SEVIR_ROOT = f"{DRIVE_ROOT}/data/sevir"
CATALOG_PATH = f"{DRIVE_ROOT}/data/SEVIR_CATALOG.csv"

print("="*70)
print("SEVIR DATA VERIFICATION")
print("="*70)

modalities = {
    'vil': 'VIL (Radar)',
    'ir069': 'GOES-16 C09 (Water Vapor 6.9μm)',
    'ir107': 'GOES-16 C13 (IR Window 10.7μm)',
    'lght': 'GOES-16 GLM (Lightning)'
}

available = []
missing = []

for mod, desc in modalities.items():
    mod_path = Path(SEVIR_ROOT) / mod / "2019"
    if mod_path.exists():
        h5_files = list(mod_path.glob("*.h5"))
        available.append(mod)
        print(f"✅ {mod:8s} - {desc}")
        print(f"   Files: {len(h5_files)} HDF5 files\n")
    else:
        missing.append(mod)
        print(f"❌ {mod:8s} - {desc}")
        print(f"   Missing: {mod_path}\n")

print("="*70)
print(f"Available: {len(available)}/4 modalities")
if available:
    print(f"  {', '.join(available)}")
if missing:
    print(f"\n⚠️  Missing: {', '.join(missing)}")
    print(f"   Download from: https://sevir.mit.edu/")

print("\n" + "="*70)

## 2. Multimodal Data Loading

In [None]:
# Import multimodal dataset
from stormfusion.data.sevir_multimodal import (
    SEVIRMultiModalDataset,
    build_multimodal_index,
    multimodal_collate_fn
)

print("✓ Multimodal dataset imported")

In [None]:
# Build index (use ALL 541 events)
TRAIN_IDS = f"{DRIVE_ROOT}/data/samples/all_train_ids.txt"
VAL_IDS = f"{DRIVE_ROOT}/data/samples/all_val_ids.txt"

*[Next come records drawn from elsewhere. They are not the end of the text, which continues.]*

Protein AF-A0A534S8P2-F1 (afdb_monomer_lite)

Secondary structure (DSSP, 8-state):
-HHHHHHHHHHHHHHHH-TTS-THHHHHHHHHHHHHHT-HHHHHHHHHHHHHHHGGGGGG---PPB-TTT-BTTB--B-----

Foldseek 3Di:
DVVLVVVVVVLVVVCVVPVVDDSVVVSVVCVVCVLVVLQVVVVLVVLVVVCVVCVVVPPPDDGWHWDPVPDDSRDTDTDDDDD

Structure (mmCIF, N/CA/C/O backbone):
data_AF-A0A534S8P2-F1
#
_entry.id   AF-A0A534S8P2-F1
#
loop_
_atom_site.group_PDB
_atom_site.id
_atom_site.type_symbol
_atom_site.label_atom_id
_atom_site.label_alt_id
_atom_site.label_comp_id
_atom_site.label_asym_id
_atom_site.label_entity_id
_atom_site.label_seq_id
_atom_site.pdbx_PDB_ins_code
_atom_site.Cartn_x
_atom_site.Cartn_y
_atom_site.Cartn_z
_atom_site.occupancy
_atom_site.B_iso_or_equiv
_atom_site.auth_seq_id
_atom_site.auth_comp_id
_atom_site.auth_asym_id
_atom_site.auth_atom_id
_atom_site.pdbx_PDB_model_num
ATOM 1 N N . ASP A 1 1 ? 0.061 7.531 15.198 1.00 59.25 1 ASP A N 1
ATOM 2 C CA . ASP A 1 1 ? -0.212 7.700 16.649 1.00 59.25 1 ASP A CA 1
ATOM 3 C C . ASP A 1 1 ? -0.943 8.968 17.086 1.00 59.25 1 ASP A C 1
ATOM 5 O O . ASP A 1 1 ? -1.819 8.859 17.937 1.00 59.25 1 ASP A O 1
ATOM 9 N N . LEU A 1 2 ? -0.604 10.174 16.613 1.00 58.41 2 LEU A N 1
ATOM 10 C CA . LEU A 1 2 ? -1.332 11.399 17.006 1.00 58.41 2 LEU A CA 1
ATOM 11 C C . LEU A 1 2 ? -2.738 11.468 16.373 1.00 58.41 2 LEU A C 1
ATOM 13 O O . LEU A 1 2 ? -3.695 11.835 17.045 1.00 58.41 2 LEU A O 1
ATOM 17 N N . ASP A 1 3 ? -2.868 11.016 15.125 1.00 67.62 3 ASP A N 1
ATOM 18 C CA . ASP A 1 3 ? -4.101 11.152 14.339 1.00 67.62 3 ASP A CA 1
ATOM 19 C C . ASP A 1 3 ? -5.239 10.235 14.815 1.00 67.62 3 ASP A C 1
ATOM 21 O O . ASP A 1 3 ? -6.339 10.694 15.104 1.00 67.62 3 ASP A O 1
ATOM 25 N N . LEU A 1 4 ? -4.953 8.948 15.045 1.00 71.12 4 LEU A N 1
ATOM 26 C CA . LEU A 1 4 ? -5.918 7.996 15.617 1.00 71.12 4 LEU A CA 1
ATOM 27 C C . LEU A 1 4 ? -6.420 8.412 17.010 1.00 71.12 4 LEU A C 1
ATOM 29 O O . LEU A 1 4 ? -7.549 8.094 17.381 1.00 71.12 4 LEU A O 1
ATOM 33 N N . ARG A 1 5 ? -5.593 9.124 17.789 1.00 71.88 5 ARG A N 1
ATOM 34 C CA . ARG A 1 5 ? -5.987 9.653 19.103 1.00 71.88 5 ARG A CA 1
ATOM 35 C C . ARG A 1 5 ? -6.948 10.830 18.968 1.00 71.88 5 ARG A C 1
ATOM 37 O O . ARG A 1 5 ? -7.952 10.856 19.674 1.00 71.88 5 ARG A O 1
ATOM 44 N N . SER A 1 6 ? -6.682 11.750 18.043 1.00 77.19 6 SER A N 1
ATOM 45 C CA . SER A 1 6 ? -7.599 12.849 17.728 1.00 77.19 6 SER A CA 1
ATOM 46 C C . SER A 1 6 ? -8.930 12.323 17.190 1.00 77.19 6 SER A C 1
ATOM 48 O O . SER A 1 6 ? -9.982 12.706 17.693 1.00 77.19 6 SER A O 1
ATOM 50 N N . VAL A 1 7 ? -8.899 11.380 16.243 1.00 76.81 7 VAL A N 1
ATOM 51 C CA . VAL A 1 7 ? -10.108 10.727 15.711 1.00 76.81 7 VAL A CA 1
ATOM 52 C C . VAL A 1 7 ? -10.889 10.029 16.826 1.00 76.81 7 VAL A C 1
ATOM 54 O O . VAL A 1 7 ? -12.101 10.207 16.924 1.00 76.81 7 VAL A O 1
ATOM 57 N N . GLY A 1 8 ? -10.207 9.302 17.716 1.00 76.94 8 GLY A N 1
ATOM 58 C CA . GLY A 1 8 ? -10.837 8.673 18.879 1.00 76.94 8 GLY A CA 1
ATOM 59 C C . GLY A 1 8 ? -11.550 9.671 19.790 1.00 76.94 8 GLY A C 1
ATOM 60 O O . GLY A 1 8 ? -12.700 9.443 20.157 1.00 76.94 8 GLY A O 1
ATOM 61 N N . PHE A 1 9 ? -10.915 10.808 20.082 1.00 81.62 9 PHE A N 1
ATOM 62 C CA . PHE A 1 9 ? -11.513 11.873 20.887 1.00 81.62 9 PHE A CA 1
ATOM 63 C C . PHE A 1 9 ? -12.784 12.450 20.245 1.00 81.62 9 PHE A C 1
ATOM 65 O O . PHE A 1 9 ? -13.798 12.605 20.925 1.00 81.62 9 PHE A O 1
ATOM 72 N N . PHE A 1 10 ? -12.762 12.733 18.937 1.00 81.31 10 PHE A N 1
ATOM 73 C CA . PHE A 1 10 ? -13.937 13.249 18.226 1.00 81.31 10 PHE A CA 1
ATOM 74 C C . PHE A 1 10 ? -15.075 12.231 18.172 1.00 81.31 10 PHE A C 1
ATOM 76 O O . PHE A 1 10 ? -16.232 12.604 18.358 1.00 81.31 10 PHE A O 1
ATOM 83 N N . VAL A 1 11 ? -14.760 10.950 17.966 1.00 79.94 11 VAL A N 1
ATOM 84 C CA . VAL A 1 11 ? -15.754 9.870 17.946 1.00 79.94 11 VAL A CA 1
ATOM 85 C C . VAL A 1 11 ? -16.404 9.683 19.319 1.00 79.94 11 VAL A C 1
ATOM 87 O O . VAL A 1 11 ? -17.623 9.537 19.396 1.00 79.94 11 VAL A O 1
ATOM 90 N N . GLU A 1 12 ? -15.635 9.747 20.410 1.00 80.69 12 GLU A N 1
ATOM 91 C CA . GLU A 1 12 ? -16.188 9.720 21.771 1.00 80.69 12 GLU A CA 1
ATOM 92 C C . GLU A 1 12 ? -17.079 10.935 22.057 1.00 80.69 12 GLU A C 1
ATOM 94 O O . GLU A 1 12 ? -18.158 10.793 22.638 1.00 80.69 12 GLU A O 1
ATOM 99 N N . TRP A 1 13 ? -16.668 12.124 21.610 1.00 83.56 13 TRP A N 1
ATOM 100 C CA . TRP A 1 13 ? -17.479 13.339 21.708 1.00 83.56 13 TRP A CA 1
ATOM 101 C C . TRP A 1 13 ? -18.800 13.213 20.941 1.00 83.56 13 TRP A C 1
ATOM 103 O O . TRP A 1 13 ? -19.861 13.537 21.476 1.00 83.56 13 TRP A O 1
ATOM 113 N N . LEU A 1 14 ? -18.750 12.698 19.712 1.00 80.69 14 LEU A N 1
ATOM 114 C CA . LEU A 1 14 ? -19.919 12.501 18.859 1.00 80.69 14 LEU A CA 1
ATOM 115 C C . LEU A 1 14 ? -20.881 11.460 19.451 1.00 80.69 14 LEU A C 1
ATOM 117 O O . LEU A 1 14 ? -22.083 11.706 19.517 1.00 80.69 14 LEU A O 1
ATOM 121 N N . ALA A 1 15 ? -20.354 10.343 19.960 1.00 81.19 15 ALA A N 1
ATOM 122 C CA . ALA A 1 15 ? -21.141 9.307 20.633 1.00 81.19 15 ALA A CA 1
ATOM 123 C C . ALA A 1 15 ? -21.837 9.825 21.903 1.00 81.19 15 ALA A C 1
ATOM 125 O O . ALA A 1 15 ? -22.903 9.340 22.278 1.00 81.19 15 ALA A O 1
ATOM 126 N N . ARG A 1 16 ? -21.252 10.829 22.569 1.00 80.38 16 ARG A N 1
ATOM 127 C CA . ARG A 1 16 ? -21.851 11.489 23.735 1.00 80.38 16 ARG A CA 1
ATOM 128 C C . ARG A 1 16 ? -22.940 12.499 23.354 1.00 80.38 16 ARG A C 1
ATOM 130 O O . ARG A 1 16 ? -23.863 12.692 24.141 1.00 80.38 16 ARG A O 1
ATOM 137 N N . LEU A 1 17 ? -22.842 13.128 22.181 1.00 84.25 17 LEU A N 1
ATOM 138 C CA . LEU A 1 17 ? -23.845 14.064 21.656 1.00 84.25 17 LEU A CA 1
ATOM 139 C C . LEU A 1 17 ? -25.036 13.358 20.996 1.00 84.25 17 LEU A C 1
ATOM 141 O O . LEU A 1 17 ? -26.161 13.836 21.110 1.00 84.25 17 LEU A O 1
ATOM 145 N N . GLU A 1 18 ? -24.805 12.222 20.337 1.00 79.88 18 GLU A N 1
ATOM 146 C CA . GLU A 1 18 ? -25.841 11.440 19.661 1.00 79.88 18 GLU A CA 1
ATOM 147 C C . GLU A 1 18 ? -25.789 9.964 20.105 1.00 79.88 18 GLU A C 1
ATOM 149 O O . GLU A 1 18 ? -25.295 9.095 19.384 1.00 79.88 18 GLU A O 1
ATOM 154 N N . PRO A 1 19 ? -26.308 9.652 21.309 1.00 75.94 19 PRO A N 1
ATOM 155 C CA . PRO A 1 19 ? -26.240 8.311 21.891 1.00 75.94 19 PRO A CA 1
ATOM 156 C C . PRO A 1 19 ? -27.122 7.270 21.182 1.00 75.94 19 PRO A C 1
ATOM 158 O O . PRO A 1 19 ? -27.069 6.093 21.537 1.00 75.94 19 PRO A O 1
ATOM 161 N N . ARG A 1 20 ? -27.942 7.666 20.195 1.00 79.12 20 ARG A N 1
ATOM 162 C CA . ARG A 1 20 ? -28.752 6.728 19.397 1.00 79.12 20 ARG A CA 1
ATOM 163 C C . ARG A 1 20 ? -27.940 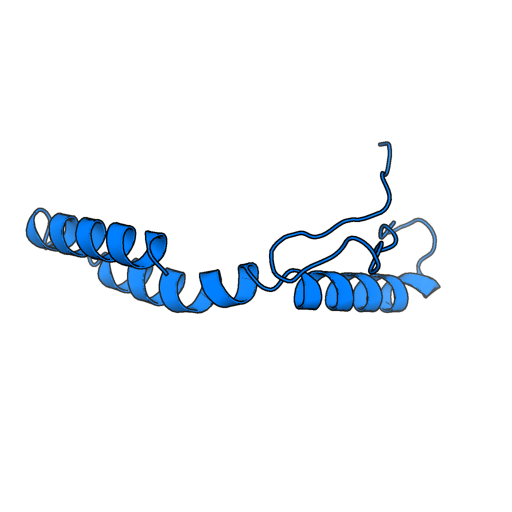5.995 18.324 1.00 79.12 20 ARG A C 1
ATOM 165 O O . ARG A 1 20 ? -28.450 5.032 17.760 1.00 79.12 20 ARG A O 1
ATOM 172 N N . TYR A 1 21 ? -26.707 6.427 18.049 1.00 72.19 21 TYR A N 1
ATOM 173 C CA . TYR A 1 21 ? -25.817 5.813 17.064 1.00 72.19 21 TYR A CA 1
ATOM 174 C C . TYR A 1 21 ? -24.533 5.299 17.728 1.00 72.19 21 TYR A C 1
ATOM 176 O O . TYR A 1 21 ? -23.873 6.015 18.479 1.00 72.19 21 TYR A O 1
ATOM 184 N N . ASP A 1 22 ? -24.154 4.049 17.440 1.00 73.06 22 ASP A N 1
ATOM 185 C CA . ASP A 1 22 ? -22.932 3.455 17.990 1.00 73.06 22 ASP A CA 1
A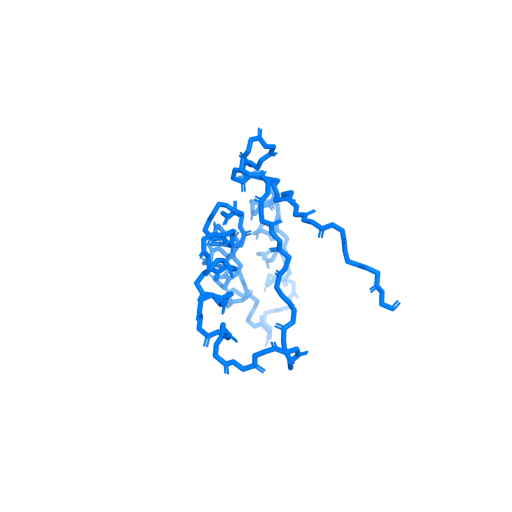TOM 186 C C . ASP A 1 22 ? -21.717 3.705 17.087 1.00 73.06 22 ASP A C 1
ATOM 188 O O . ASP A 1 22 ? -21.357 2.894 16.235 1.00 73.06 22 ASP A O 1
ATOM 192 N N . PHE A 1 23 ? -21.050 4.839 17.299 1.00 74.62 23 PHE A N 1
ATOM 193 C CA . PHE A 1 23 ? -19.824 5.191 16.576 1.00 74.62 23 PHE A CA 1
ATOM 194 C C . PHE A 1 23 ? -18.567 4.469 17.097 1.00 74.62 23 PHE A C 1
ATOM 196 O O . PHE A 1 23 ? -17.505 4.549 16.478 1.00 74.62 23 PHE A O 1
ATOM 203 N N . ARG A 1 24 ? -18.651 3.727 18.212 1.00 75.62 24 ARG A N 1
ATOM 204 C CA . ARG A 1 24 ? -17.492 3.014 18.789 1.00 75.62 24 ARG A CA 1
ATOM 205 C C . ARG A 1 24 ? -17.058 1.841 17.915 1.00 75.62 24 ARG A C 1
ATOM 207 O O . ARG A 1 24 ? -15.881 1.491 17.906 1.00 75.62 24 ARG A O 1
ATOM 214 N N . PHE A 1 25 ? -17.993 1.269 17.154 1.00 80.50 25 PHE A N 1
ATOM 215 C CA . PHE A 1 25 ? -17.696 0.258 16.143 1.00 80.50 25 PHE A CA 1
ATOM 216 C C . PHE A 1 25 ? -16.700 0.782 15.097 1.00 80.50 25 PHE A C 1
ATOM 218 O O . PHE A 1 25 ? -15.680 0.144 14.852 1.00 80.50 25 PHE A O 1
ATOM 225 N N . ILE A 1 26 ? -16.932 1.992 14.578 1.00 78.81 26 ILE A N 1
ATOM 226 C CA . ILE A 1 26 ? -16.057 2.638 13.588 1.00 78.81 26 ILE A CA 1
ATOM 227 C C . ILE A 1 26 ? -14.656 2.851 14.166 1.00 78.81 26 ILE A C 1
ATOM 229 O O . ILE A 1 26 ? -13.661 2.569 13.506 1.00 78.81 26 ILE A O 1
ATOM 233 N N . LEU A 1 27 ? -14.551 3.295 15.423 1.00 78.81 27 LEU A N 1
ATOM 234 C CA . LEU A 1 27 ? -13.250 3.475 16.071 1.00 78.81 27 LEU A CA 1
ATOM 235 C C . LEU A 1 27 ? -12.482 2.152 16.219 1.00 78.81 27 LEU A C 1
ATOM 237 O O . LEU A 1 27 ? -11.263 2.129 16.044 1.00 78.81 27 LEU A O 1
ATOM 241 N N . ASN A 1 28 ? -13.179 1.056 16.527 1.00 82.50 28 ASN A N 1
ATOM 242 C CA . ASN A 1 28 ? -12.568 -0.271 16.597 1.00 82.50 28 ASN A CA 1
ATOM 243 C C . ASN A 1 28 ? -12.058 -0.737 15.229 1.00 82.50 28 ASN A C 1
ATOM 245 O O . ASN A 1 28 ? -10.953 -1.275 15.155 1.00 82.50 28 ASN A O 1
ATOM 249 N N . GLU A 1 29 ? -12.815 -0.503 14.155 1.00 82.38 29 GLU A N 1
ATOM 250 C CA . GLU A 1 29 ? -12.363 -0.815 12.796 1.00 82.38 29 GLU A CA 1
ATOM 251 C C . GLU A 1 29 ? -11.165 0.046 12.389 1.00 82.38 29 GLU A C 1
ATOM 253 O O . GLU A 1 29 ? -10.139 -0.496 11.982 1.00 82.38 29 GLU A O 1
ATOM 258 N N . LEU A 1 30 ? -11.221 1.363 12.599 1.00 79.56 30 LEU A N 1
ATOM 259 C CA . LEU A 1 30 ? -10.114 2.266 12.272 1.00 79.56 30 LEU A CA 1
ATOM 260 C C . LEU A 1 30 ? -8.825 1.884 13.006 1.00 79.56 30 LEU A C 1
ATOM 262 O O . LEU A 1 30 ? -7.760 1.827 12.397 1.00 79.56 30 LEU A O 1
ATOM 266 N N . ARG A 1 31 ? -8.904 1.555 14.302 1.00 81.06 31 ARG A N 1
ATOM 267 C CA . ARG A 1 31 ? -7.733 1.102 15.074 1.00 81.06 31 ARG A CA 1
ATOM 268 C C . ARG A 1 31 ? -7.169 -0.226 14.579 1.00 81.06 31 ARG A C 1
ATOM 270 O O . ARG A 1 31 ? -5.980 -0.463 14.768 1.00 81.06 31 ARG A O 1
ATOM 277 N N . ARG A 1 32 ? -8.002 -1.090 13.997 1.00 81.75 32 ARG A N 1
ATOM 278 C CA . ARG A 1 32 ? -7.584 -2.391 13.469 1.00 81.75 32 ARG A CA 1
ATOM 279 C C . ARG A 1 32 ? -6.948 -2.273 12.086 1.00 81.75 32 ARG A C 1
ATOM 281 O O . ARG A 1 32 ? -5.939 -2.928 11.850 1.00 81.75 32 ARG A O 1
ATOM 288 N N . TYR A 1 33 ? -7.542 -1.485 11.194 1.00 77.31 33 TYR A N 1
ATOM 289 C CA . TYR A 1 33 ? -7.173 -1.462 9.777 1.00 77.31 33 TYR A CA 1
ATOM 290 C C . TYR A 1 33 ? -6.122 -0.408 9.431 1.00 77.31 33 TYR A C 1
ATOM 292 O O . TYR A 1 33 ? -5.226 -0.710 8.653 1.00 77.31 33 TYR A O 1
ATOM 300 N N . ILE A 1 34 ? -6.133 0.771 10.062 1.00 77.88 34 ILE A N 1
ATOM 301 C CA . ILE A 1 34 ? -5.160 1.829 9.734 1.00 77.88 34 ILE A CA 1
ATOM 302 C C . ILE A 1 34 ? -3.700 1.382 9.911 1.00 77.88 34 ILE A C 1
ATOM 304 O O . ILE A 1 34 ? -2.895 1.665 9.030 1.00 77.88 34 ILE A O 1
ATOM 308 N N . PRO A 1 35 ? -3.309 0.661 10.979 1.00 74.62 35 PRO A N 1
ATOM 309 C CA . PRO A 1 35 ? -1.936 0.173 11.090 1.00 74.62 35 PRO A CA 1
ATOM 310 C C . PRO A 1 35 ? -1.544 -0.822 9.990 1.00 74.62 35 PRO A C 1
ATOM 312 O O . PRO A 1 35 ? -0.369 -0.908 9.660 1.00 74.62 35 PRO A O 1
ATOM 315 N N . LEU A 1 36 ? -2.510 -1.573 9.448 1.00 70.19 36 LEU A N 1
ATOM 316 C CA . LEU A 1 36 ? -2.283 -2.524 8.358 1.00 70.19 36 LEU A CA 1
ATOM 317 C C . LEU A 1 36 ? -2.148 -1.804 7.011 1.00 70.19 36 LEU A C 1
ATOM 319 O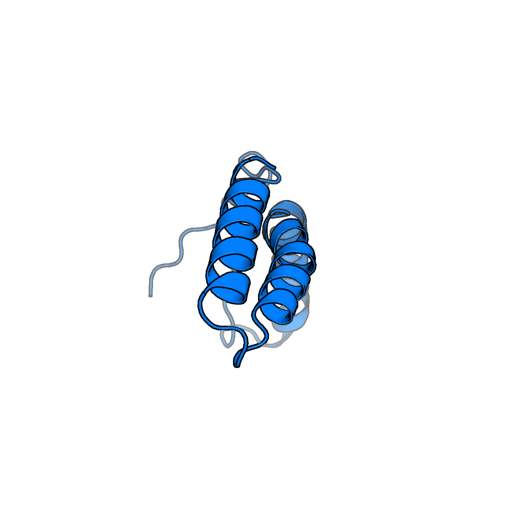 O . LEU A 1 36 ? -1.322 -2.201 6.200 1.00 70.19 36 LEU A O 1
ATOM 323 N N . GLU A 1 37 ? -2.920 -0.738 6.789 1.00 71.44 37 GLU A N 1
ATOM 324 C CA . GLU A 1 37 ? -2.811 0.107 5.588 1.00 71.44 37 GLU A CA 1
ATOM 325 C C . GLU A 1 37 ? -1.558 0.996 5.589 1.00 71.44 37 GLU A C 1
ATOM 327 O O . GLU A 1 37 ? -1.119 1.448 4.539 1.00 71.44 37 GLU A O 1
ATOM 332 N N . LEU A 1 38 ? -0.957 1.237 6.757 1.00 75.62 38 LEU A N 1
ATOM 333 C CA . LEU A 1 38 ? 0.285 2.001 6.902 1.00 75.62 38 LEU A CA 1
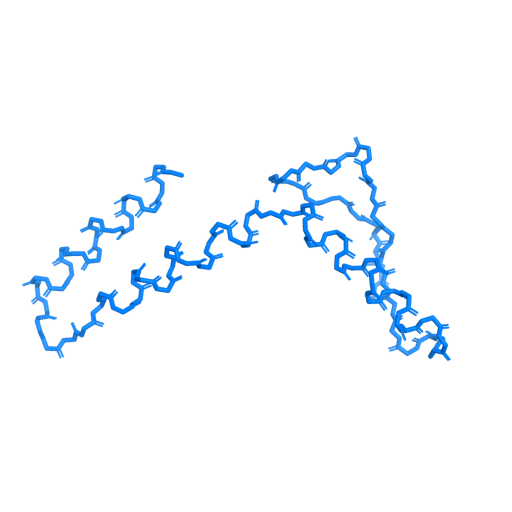ATOM 334 C C . LEU A 1 38 ? 1.554 1.150 6.756 1.00 75.62 38 LEU A C 1
ATOM 336 O O . LEU A 1 38 ? 2.639 1.659 7.025 1.00 75.62 38 LEU A O 1
ATOM 340 N N . ASP A 1 39 ? 1.443 -0.125 6.382 1.00 83.88 39 ASP A N 1
ATOM 341 C CA . ASP A 1 39 ? 2.598 -0.947 6.020 1.00 83.88 39 ASP A CA 1
ATOM 342 C C . ASP A 1 39 ? 2.687 -1.087 4.497 1.00 83.88 39 ASP A C 1
ATOM 344 O O . ASP A 1 39 ? 2.329 -2.104 3.898 1.00 83.88 39 ASP A O 1
ATOM 348 N N . PHE A 1 40 ? 3.208 -0.043 3.856 1.00 90.81 40 PHE A N 1
ATOM 349 C CA . PHE A 1 40 ? 3.407 -0.036 2.408 1.00 90.81 40 PHE A CA 1
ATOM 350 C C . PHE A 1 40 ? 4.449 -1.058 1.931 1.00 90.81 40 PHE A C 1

train_index = build_multimodal_index(CATALOG_PATH, TRAIN_IDS, SEVIR_ROOT)
val_index = build_multimodal_index(CATALOG_PATH, VAL_IDS, SEVIR_ROOT)

print(f"\n📊 Dataset:")
print(f"  Train: {len(train_index)} events")
print(f"  Val: {len(val_index)} events")

In [None]:
# Create datasets
train_dataset = SEVIRMultiModalDataset(
    train_index,
    sevir_root=SEVIR_ROOT,
    catalog_path=CATALOG_PATH,
    input_steps=12,
    output_steps=6,
    normalize=True,
    augment=True
)

val_dataset = SEVIRMultiModalDataset(
    val_index,
    sevir_root=SEVIR_ROOT,
    catalog_path=CATALOG_PATH,
    input_steps=12,
    output_steps=6,
    normalize=True,
    augment=False
)

print("✓ Datasets created")

In [None]:
# Test data loading
print("Testing data loading...\n")

inputs, outputs = train_dataset[0]

print("Input shapes:")
for modality, data in inputs.items():
    print(f"  {modality:8s}: {tuple(data.shape)} (T, H, W)")

print("\nOutput shapes:")
for modality, data in outputs.items():
    print(f"  {modality:8s}: {tuple(data.shape)} (T, H, W)")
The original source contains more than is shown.